Published Sept 26th, 2017 by Jeff Juel
The sea level is the elevation of still water - water without waves - in the ocean at a given point of time. A stilling well is a vertical tube that effectively removes short frequency waves from the surface and a tide gage measures the water level in the stilling well. It should be obvious that a reasonably long record of varying still water level at a tide gage can be used to calculate the mean sea level.
Tides are complicated and fascinating, but they are not the whole story. Barometric pressure also effects sea level. Under normal conditions, the weight of the atmosphere at sea level is equivalent to about 30 feet of water. When a low pressure cell passes over the sea level rises. Likewise, when a high pressure cell passes over, the sea level is depressed by the increased atmospheric pressure.
Strong wind passing over a shallow bay can literally blow the water into or out of the bay. This happened in Tampa Bay with Hurricane Irma. Before the hurricane hit the scientific consensus (proclaimed by the media) was that Tampa Bay would experience 5 to 10 feet of storm surge above the normal tide. The strong offshore winds actually caused Tampa Bay to dry up initially. The observed water level on the evening of 9/11/2017 was 2.4 feet higher than the predicted tidal water level. This was the maximum observed storm surge for the entire event, not the 5-10 foot prediction.
Another factor that effects observed still water level is the density of the sea water at the tide gage. salt water weighs roughly 65 lbs per cubic foot. fresh water only weighs 62.5 lbs per cubic foot. The density of sea water also decreases slightly with rising temperature. The result is that the observed water level at a tide gage will be higher than normal if the water is warmer and / or less saline.

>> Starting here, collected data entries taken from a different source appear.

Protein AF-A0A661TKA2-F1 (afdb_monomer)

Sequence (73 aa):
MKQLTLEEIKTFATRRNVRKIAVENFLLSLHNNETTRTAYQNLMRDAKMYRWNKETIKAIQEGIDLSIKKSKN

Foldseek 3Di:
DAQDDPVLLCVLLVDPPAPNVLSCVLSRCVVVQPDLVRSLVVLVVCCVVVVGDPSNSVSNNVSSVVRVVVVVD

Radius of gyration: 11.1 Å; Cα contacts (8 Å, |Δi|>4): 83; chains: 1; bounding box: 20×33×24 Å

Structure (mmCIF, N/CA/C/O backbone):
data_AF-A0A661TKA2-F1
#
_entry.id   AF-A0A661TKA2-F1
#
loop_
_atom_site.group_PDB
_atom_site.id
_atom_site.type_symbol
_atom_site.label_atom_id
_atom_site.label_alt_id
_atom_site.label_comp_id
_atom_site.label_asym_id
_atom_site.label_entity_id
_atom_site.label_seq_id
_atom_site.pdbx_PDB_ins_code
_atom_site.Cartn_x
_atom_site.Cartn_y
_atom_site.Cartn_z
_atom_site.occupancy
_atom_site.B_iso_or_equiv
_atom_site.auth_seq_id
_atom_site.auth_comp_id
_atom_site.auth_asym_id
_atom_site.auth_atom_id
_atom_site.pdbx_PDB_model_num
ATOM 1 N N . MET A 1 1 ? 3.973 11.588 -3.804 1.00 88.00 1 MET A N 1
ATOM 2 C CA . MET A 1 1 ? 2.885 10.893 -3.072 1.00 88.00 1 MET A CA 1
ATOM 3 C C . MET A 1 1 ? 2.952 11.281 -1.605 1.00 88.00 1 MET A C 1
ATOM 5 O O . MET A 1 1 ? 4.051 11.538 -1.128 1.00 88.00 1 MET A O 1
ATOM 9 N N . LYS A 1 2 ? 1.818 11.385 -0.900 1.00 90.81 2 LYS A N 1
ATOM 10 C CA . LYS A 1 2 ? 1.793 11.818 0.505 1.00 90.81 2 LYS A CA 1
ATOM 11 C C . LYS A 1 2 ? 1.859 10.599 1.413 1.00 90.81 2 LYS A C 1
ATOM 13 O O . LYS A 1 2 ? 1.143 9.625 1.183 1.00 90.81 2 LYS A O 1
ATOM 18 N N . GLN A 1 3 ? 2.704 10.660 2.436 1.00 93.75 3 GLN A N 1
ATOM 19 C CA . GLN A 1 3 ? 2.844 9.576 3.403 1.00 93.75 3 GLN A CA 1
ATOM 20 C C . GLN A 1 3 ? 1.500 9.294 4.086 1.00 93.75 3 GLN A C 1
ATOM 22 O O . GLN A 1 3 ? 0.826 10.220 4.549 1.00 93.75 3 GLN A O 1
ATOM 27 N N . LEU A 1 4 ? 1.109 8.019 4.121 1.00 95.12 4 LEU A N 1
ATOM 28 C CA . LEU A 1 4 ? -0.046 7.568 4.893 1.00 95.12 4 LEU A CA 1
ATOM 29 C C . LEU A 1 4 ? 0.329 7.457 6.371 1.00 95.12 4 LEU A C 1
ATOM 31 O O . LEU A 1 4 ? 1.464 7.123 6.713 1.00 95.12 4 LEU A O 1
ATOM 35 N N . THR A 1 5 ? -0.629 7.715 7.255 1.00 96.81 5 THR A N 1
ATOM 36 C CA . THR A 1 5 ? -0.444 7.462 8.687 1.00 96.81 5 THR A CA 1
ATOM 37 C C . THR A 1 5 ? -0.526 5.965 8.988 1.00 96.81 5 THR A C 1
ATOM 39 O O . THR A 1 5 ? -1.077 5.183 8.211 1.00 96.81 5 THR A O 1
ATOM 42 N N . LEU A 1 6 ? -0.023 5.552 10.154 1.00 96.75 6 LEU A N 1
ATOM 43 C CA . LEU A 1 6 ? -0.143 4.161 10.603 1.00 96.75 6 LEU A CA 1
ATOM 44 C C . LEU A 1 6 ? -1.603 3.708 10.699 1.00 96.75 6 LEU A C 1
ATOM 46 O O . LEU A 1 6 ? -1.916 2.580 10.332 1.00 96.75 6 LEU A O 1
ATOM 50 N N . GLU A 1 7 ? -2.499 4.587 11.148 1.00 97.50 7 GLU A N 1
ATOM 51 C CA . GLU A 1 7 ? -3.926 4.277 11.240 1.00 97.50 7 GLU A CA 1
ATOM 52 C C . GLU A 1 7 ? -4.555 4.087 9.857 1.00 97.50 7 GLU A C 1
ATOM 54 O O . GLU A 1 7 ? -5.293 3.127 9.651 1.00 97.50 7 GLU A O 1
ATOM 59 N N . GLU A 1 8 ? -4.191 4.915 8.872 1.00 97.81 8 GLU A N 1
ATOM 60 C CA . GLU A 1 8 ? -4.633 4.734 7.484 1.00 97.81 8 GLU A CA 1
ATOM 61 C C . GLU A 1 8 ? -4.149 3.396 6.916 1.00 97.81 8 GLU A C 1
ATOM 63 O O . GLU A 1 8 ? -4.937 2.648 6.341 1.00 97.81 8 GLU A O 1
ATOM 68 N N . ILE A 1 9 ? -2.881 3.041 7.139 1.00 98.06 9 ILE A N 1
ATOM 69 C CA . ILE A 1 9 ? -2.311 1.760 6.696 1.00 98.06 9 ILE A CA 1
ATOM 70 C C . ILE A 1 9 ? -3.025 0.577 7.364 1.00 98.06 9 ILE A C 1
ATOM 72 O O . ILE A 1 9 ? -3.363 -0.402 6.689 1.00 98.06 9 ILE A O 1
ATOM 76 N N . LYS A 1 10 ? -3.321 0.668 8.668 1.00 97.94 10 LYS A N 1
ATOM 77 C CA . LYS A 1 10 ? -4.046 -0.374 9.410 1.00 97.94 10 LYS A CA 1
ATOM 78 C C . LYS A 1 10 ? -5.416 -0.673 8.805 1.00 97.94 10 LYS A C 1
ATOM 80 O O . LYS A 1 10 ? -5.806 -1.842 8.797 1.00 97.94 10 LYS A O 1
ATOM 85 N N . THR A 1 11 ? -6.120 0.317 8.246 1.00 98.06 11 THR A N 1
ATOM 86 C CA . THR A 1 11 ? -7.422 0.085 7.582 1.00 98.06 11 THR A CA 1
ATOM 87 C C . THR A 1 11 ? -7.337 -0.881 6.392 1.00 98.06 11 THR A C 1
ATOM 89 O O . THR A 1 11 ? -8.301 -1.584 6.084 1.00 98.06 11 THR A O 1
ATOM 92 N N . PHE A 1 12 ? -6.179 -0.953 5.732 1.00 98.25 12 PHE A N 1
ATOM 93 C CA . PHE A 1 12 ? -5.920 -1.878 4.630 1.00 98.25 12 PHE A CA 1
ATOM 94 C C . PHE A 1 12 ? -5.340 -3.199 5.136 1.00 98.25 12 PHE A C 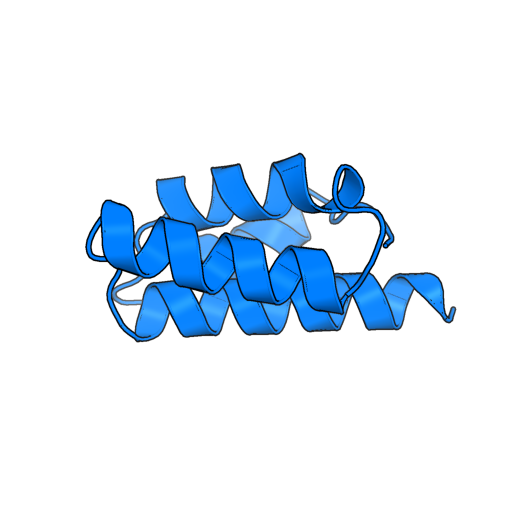1
ATOM 96 O O . PHE A 1 12 ? -5.754 -4.274 4.700 1.00 98.25 12 PHE A O 1
ATOM 103 N N . ALA A 1 13 ? -4.410 -3.128 6.090 1.00 97.75 13 ALA A N 1
ATOM 104 C CA . ALA A 1 13 ? -3.659 -4.278 6.583 1.00 97.75 13 ALA A CA 1
ATOM 105 C C . ALA A 1 13 ? -4.495 -5.249 7.440 1.00 97.75 13 ALA A C 1
ATOM 107 O O . ALA A 1 13 ? -4.136 -6.418 7.569 1.00 97.75 13 ALA A O 1
ATOM 108 N N . THR A 1 14 ? -5.611 -4.784 8.012 1.00 97.81 14 THR A N 1
ATOM 109 C CA . THR A 1 14 ? -6.519 -5.584 8.859 1.00 97.81 14 THR A CA 1
ATOM 110 C C . THR A 1 14 ? -7.678 -6.235 8.098 1.00 97.81 14 THR A C 1
ATOM 112 O O . THR A 1 14 ? -8.515 -6.910 8.698 1.00 97.81 14 THR A O 1
ATOM 115 N N . ARG A 1 15 ? -7.748 -6.071 6.772 1.00 97.75 15 ARG A N 1
ATOM 116 C CA . ARG A 1 15 ? -8.825 -6.645 5.955 1.00 97.75 15 ARG A CA 1
ATOM 117 C C . ARG A 1 15 ? -8.738 -8.170 5.880 1.00 97.75 15 ARG A C 1
ATOM 119 O O . ARG A 1 15 ? -7.671 -8.777 5.972 1.00 97.75 15 ARG A O 1
ATOM 126 N N . ARG A 1 16 ? -9.889 -8.806 5.653 1.00 97.75 16 ARG A N 1
ATOM 127 C CA . ARG A 1 16 ? -9.986 -10.264 5.526 1.00 97.75 16 ARG A CA 1
ATOM 128 C C . ARG A 1 16 ? -9.110 -10.772 4.374 1.00 97.75 16 ARG A C 1
ATOM 130 O O . ARG A 1 16 ? -9.132 -10.213 3.284 1.00 97.75 16 ARG A O 1
ATOM 137 N N . ASN A 1 17 ? -8.395 -11.874 4.611 1.00 97.06 17 ASN A N 1
ATOM 138 C CA . ASN A 1 17 ? -7.532 -12.556 3.635 1.00 97.06 17 ASN A CA 1
ATOM 139 C C . ASN A 1 17 ? -6.363 -11.713 3.090 1.00 97.06 17 ASN A C 1
ATOM 141 O O . ASN A 1 17 ? -5.731 -12.107 2.109 1.00 97.06 17 ASN A O 1
ATOM 145 N N . VAL A 1 18 ? -6.034 -10.589 3.726 1.00 98.06 18 VAL A N 1
ATOM 146 C CA . VAL A 1 18 ? -4.882 -9.759 3.368 1.00 98.06 18 VAL A CA 1
ATOM 147 C C . VAL A 1 18 ? -3.631 -10.226 4.107 1.00 98.06 18 VAL A C 1
ATOM 149 O O . VAL A 1 18 ? -3.665 -10.568 5.289 1.00 98.06 18 VAL A O 1
ATOM 152 N N . ARG A 1 19 ? -2.487 -10.211 3.420 1.00 97.75 19 ARG A N 1
ATOM 153 C CA . ARG A 1 19 ? -1.180 -10.381 4.059 1.00 97.75 19 ARG A CA 1
ATOM 154 C C . ARG A 1 19 ? -0.774 -9.071 4.728 1.00 97.75 19 ARG A C 1
ATOM 156 O O . ARG A 1 19 ? -0.155 -8.223 4.093 1.00 97.75 19 ARG A O 1
ATOM 163 N N . LYS A 1 20 ? -1.105 -8.932 6.013 1.00 98.06 20 LYS A N 1
ATOM 164 C CA . LYS A 1 20 ? -0.846 -7.737 6.835 1.00 98.06 20 LYS A CA 1
ATOM 165 C C . LYS A 1 20 ? 0.549 -7.128 6.611 1.00 98.06 20 LYS A C 1
ATOM 167 O O . LYS A 1 20 ? 0.646 -5.976 6.208 1.00 98.06 20 LYS A O 1
ATOM 172 N N . ILE A 1 21 ? 1.604 -7.933 6.770 1.00 97.69 21 ILE A N 1
ATOM 173 C CA . ILE A 1 21 ? 3.005 -7.486 6.652 1.00 97.69 21 ILE A CA 1
ATOM 174 C C . ILE A 1 21 ? 3.314 -6.915 5.259 1.00 97.69 21 ILE A C 1
ATOM 176 O O . ILE A 1 21 ? 4.039 -5.935 5.143 1.00 97.69 21 ILE A O 1
ATOM 180 N N . ALA A 1 22 ? 2.753 -7.497 4.193 1.00 98.12 22 ALA A N 1
ATOM 181 C CA . ALA A 1 22 ? 2.963 -6.992 2.836 1.00 98.12 22 ALA A CA 1
ATOM 182 C C . ALA A 1 22 ? 2.355 -5.596 2.660 1.00 98.12 22 ALA A C 1
ATOM 184 O O . ALA A 1 22 ? 2.999 -4.709 2.108 1.00 98.12 22 ALA A O 1
ATOM 185 N N . VAL A 1 23 ? 1.137 -5.395 3.171 1.00 98.38 23 VAL A N 1
ATOM 186 C CA . VAL A 1 23 ? 0.455 -4.097 3.115 1.00 98.38 23 VAL A CA 1
ATOM 187 C C . VAL A 1 23 ? 1.189 -3.052 3.940 1.00 98.38 23 VAL A C 1
ATOM 189 O O . VAL A 1 23 ? 1.437 -1.958 3.441 1.00 98.38 23 VAL A O 1
ATOM 192 N N . GLU A 1 24 ? 1.567 -3.391 5.174 1.00 98.25 2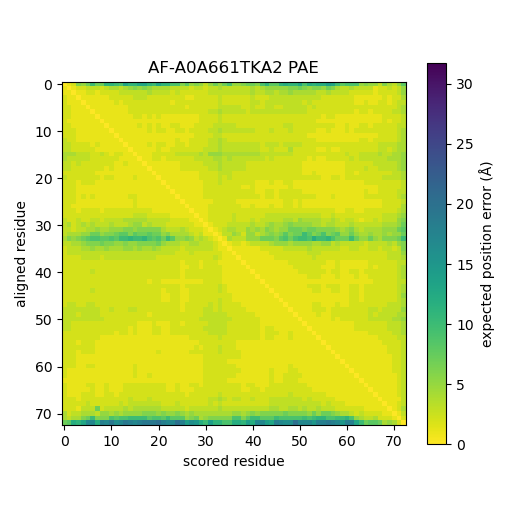4 GLU A N 1
ATOM 193 C CA . GLU A 1 24 ? 2.300 -2.481 6.056 1.00 98.25 24 GLU A CA 1
ATOM 194 C C . GLU A 1 24 ? 3.626 -2.057 5.423 1.00 98.25 24 GLU A C 1
ATOM 196 O O . GLU A 1 24 ? 3.859 -0.864 5.245 1.00 98.25 24 GLU A O 1
ATOM 201 N N . ASN A 1 25 ? 4.452 -3.013 4.990 1.00 97.56 25 ASN A N 1
ATOM 202 C CA . ASN A 1 25 ? 5.763 -2.719 4.412 1.00 97.56 25 ASN A CA 1
ATOM 203 C C . ASN A 1 25 ? 5.665 -1.892 3.124 1.00 97.56 25 ASN A C 1
ATOM 205 O O . ASN A 1 25 ? 6.418 -0.929 2.943 1.00 97.56 25 ASN A O 1
ATOM 209 N N . PHE A 1 26 ? 4.736 -2.246 2.231 1.00 97.81 26 PHE A N 1
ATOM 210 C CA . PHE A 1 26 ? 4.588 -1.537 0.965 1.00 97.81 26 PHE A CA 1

At some locations the land adjacent to the ocean may be rising or falling. This can be caused by plate tectonics, subsidence, or soil liquefaction during an earthquake. If the land is rising faster than the long term trend for absolute sea level rise, the net effect is a falling mean sea level. This is the case for many tide gages in Alaska and Canada.
Consistent tide gage records show that the relative rate of sea level rise at the city of Seldovia Alaska is actually negative. The land is rising much faster than the sea level. This is probably due to "isostatic rebound". Isostatic rebound is land rising due to the fact that in northern latitudes glaciers that retreated 10,000 years ago are no longer pushing down on the land. The land on many northern coastlines is springing back up and it has not yet equalized.
A tide gage that continually records the water level in a stilling well relative to a nearby tidal benchmark can be used to quantify the absolute sea level rise (or fall). A few decades of tide gage records can be used to determine the next sea level trend. The website "NOAA Sea Level Trends" has various maps, graphs and statistics that show the apparent rate of sea level rise or fall at dozens of tide gages on the west and east coasts. As an example since 1899, the Seattle, WA sea level has been rising steady at 2 mm per year. The trend line since 1899 shows no change or acceleration in the rate of rise. There are 25 mm in an inch so this is equivalent to 8 inches of rise per century.
The longest tide gage record in the Western Hemisphere is from a tide gage at the Golden Gate in San Francisco Bay. The data set begins in 1854. This predates the use of oil, and in 1854 coal was being burned at a trivial rate compared to today. The trend line shows a constant rate of relative sea level rise. As with the trend line for the Seattle tide gage, there is no appreciable acceleration in the rate of rise. This is true of EVERY tide gage on the planet ! No acceleration in the rate of mean sea level rise now means what about "global warming" fears ???